Professor of Philosophy and Public Policy | Director of the Center for Professional and Applied Ethics | Affiliate, School of Data Science
There’s a few. One of the obvious ones is equity - there’s all kinds of ways that AI systems can further marginalize folks who are already marginalized or vulnerable. If we don’t work very proactively to prevent that, it’s going to happen. It’s already happening. This is particularly true when AI gets used in systems - government or corporate - that make decisions about people, like whether they are entitled to social benefits, or credit, and so on. Those aren’t getting the attention they need. There’s also big problems with privacy, and those are continuous with the ones we’ve already seen around Big Data - where the ability not just to collect data, but to make inferences about people (whether accurate or not) is going way up. Finally, I think a sleeper issue about AI is intellectual property. There’s a lot of litigation percolating up through the courts where owners of IP are challenging the use of their material by AI systems. There’s going to be more of that, and it’s easy to see where the concern comes from, even if you ignore questions about scraping training data - if you do almost any sort of Google search now, it pops up its AI answer on top, and a lot of the time, that answer seems like a plagiarism of one of the top hits.
It’s easier to say what I think won’t work, which is industry self-regulation. I think it’s instead going to take a combination of cultural shifts and awareness about what AI is good for and what it’s not, combined with quite a bit of actual regulation to get better designed systems. The history of privacy regulation offers a lot of useful lessons here, because a lot of the regulatory strategies there haven’t worked.
I’d been working on privacy and data for a while, and so AI was sort of on my radar. One of my colleagues here at the Center, Mary Lou Maher, approached me to work as part of a team putting together a grant on trustworthy AI, and that was really when I first started working seriously on AI.
There’s a lot of work on AI. A lot of that work is really technical - and the technical work is important! But there’s also a bunch of people that think the political, ethical and legal aspects of AI need more attention than they get, and than the AI companies are giving them. So several of us here started working together to put together a research team around those areas. We picked AI literacy, equity and trustworthy AI because those were areas that are important no matter what AI tools you develop and what you do with them.
I’m trained as a philosopher - my graduate work was largely in the history of political philosophy and contemporary French theory.. But early in my career, I was teaching courses in “computer ethics,” and I pretty quickly developed interests in intellectual property and then in privacy. I also realized early on that law professors had a lot of interesting things to say on these topics that weren’t making it into non-law disciplines. So I started doing work that tried to bridge all these areas together - political theory, law and technology. I’ve been lucky to be here at Charlotte where that kind of interdisciplinary work is encouraged. What makes me unusual in this kind of context is the combination of philosophy and law.

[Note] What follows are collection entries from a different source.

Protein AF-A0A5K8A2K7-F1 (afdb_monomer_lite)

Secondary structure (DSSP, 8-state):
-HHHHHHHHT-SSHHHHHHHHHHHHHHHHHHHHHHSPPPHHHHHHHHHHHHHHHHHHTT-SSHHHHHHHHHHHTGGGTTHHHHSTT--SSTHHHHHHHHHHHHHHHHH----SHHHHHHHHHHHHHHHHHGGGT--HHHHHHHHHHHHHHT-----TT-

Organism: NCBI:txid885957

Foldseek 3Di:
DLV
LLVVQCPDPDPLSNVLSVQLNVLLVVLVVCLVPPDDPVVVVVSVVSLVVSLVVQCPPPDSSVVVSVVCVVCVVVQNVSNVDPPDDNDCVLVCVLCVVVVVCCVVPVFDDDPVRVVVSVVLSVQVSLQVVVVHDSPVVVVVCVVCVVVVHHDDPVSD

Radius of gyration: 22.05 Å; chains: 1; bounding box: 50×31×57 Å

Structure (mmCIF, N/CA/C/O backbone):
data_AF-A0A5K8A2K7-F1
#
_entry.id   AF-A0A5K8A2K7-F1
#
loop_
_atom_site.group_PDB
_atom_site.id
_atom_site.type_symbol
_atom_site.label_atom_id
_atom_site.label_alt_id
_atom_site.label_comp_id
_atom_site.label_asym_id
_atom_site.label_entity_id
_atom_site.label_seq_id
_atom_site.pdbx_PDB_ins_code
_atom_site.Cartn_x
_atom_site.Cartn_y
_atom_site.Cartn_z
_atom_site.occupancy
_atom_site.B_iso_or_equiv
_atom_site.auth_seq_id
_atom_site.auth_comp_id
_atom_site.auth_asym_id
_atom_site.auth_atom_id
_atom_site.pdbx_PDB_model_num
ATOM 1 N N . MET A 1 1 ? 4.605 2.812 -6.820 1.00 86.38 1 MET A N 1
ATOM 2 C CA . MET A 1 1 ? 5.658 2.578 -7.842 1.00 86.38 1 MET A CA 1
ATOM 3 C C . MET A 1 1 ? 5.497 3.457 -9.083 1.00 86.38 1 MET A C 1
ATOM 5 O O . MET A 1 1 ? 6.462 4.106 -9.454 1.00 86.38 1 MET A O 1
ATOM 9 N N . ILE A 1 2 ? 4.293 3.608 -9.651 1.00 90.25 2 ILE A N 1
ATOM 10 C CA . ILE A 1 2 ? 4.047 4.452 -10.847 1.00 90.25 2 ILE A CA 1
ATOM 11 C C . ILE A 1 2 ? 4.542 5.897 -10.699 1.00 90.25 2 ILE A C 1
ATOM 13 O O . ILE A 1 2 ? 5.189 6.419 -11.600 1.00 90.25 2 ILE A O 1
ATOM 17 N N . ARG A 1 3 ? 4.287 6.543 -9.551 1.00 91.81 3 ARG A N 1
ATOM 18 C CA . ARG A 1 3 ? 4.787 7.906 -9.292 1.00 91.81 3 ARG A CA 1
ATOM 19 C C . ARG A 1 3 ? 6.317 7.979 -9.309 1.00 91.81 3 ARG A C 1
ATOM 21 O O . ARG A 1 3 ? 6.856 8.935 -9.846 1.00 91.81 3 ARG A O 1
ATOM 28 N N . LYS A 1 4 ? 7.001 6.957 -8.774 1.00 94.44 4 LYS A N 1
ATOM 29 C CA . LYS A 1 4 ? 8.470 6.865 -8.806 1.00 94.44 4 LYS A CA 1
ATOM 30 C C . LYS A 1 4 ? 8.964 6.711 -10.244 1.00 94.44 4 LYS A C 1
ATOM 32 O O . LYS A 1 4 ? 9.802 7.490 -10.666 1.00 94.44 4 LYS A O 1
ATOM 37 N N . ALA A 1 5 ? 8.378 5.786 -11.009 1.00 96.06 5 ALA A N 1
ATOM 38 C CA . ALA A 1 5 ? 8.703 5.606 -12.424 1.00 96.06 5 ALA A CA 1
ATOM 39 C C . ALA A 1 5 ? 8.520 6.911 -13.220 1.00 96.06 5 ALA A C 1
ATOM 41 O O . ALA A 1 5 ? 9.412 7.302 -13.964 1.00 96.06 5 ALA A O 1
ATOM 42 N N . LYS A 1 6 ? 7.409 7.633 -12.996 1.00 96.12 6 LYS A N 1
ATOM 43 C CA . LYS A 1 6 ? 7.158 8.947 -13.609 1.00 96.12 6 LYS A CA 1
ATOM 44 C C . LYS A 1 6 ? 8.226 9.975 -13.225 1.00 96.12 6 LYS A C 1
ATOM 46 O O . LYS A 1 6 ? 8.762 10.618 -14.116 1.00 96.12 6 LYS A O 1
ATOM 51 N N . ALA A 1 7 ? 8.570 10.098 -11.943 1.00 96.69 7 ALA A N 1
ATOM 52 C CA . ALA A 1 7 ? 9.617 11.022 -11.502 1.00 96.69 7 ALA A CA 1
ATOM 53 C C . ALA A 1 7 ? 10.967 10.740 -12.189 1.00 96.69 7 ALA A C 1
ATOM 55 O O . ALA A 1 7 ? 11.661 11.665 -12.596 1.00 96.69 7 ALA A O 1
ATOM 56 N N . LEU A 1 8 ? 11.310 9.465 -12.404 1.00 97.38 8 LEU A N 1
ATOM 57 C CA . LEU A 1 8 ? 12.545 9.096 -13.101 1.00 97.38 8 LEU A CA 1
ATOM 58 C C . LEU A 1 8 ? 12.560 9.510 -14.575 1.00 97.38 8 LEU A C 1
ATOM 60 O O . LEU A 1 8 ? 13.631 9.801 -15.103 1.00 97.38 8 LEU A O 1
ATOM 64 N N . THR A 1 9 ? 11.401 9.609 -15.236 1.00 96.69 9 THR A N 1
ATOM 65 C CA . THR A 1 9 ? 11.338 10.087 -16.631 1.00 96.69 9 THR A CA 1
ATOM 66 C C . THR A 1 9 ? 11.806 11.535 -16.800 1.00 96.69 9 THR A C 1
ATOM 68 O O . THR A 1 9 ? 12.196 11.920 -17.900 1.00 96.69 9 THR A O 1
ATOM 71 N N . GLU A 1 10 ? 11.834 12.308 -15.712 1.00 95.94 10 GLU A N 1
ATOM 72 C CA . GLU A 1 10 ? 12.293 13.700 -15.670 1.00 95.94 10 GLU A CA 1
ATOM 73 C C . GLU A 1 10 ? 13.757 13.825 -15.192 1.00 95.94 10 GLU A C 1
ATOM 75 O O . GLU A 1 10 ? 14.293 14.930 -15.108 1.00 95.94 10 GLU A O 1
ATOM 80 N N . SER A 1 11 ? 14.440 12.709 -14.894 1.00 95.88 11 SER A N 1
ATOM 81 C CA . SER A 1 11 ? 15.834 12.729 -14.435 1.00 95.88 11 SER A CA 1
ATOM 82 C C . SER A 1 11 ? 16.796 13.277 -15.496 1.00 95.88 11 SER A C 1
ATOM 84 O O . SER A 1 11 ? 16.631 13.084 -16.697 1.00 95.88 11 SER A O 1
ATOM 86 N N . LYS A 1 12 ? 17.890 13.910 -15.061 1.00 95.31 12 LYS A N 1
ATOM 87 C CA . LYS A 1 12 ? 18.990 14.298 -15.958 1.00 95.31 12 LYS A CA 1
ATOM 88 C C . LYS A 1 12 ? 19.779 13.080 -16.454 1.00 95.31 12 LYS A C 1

I’ve been writing papers on AI and other forms of algorithmic governance, and trying to think about the concepts we need to understand these better. In some ways it’s pretty abstract, but it’s aimed at understanding the governance strategies that will help us make the best use of AI. I’ve also been doing some early-stage work on the ways that language models (like ChatGPT) embed social values and norms. That’s harder than it initially might seem, not just because they are incredibly complex artifacts, but also because the way they produce language isn’t at all like what people do. So you have not just questions about the way technologies embed social values, but also a non-standard set of questions about the relation between language and social values. I’ve been trying to use the disjunct between human language use and AI to get to some of those normative questions.
Pursue the interest! There’s good reason to think that, even once you get past the hype, AI is going to be really important across a range of social issues, political systems, medical research (that’s actually an area where I’m optimistic), education, etc. More people need to be thinking about this and it’s precisely because those issues are cross-cutting that the best work is interdisciplinary.
That’s really hard, so I’m going to suggest two. One was actually written a little before AI became such a news item. It’s called Automating Inequality, by Virginia Eubanks. It’s a series of case studies about what can go wrong when algorithmic governance gets embedded in the delivery of social services. It’s also sobering, because there’s problems even when the people involved are well-intentioned and careful about their work. The other is Kate Crawford’s Atlas of AI. It’s got a strong thesis - that AI industries are “extractive” (like mining, or oil), but she goes through and thinks about all the stages in AI development, from lithium mining to the training data for facial recognitions, and shows how those often go wrong, and why the history of systems like emotion recognition isn’t nearly as scientific as we’re told they are. It’s super accessible, and no matter what you think of the ultimate argument, it’s a comprehensive look at the kinds of things we ought to be concerned about when we talk about AI. They’re both serious critiques of some of the directions we’re headed in.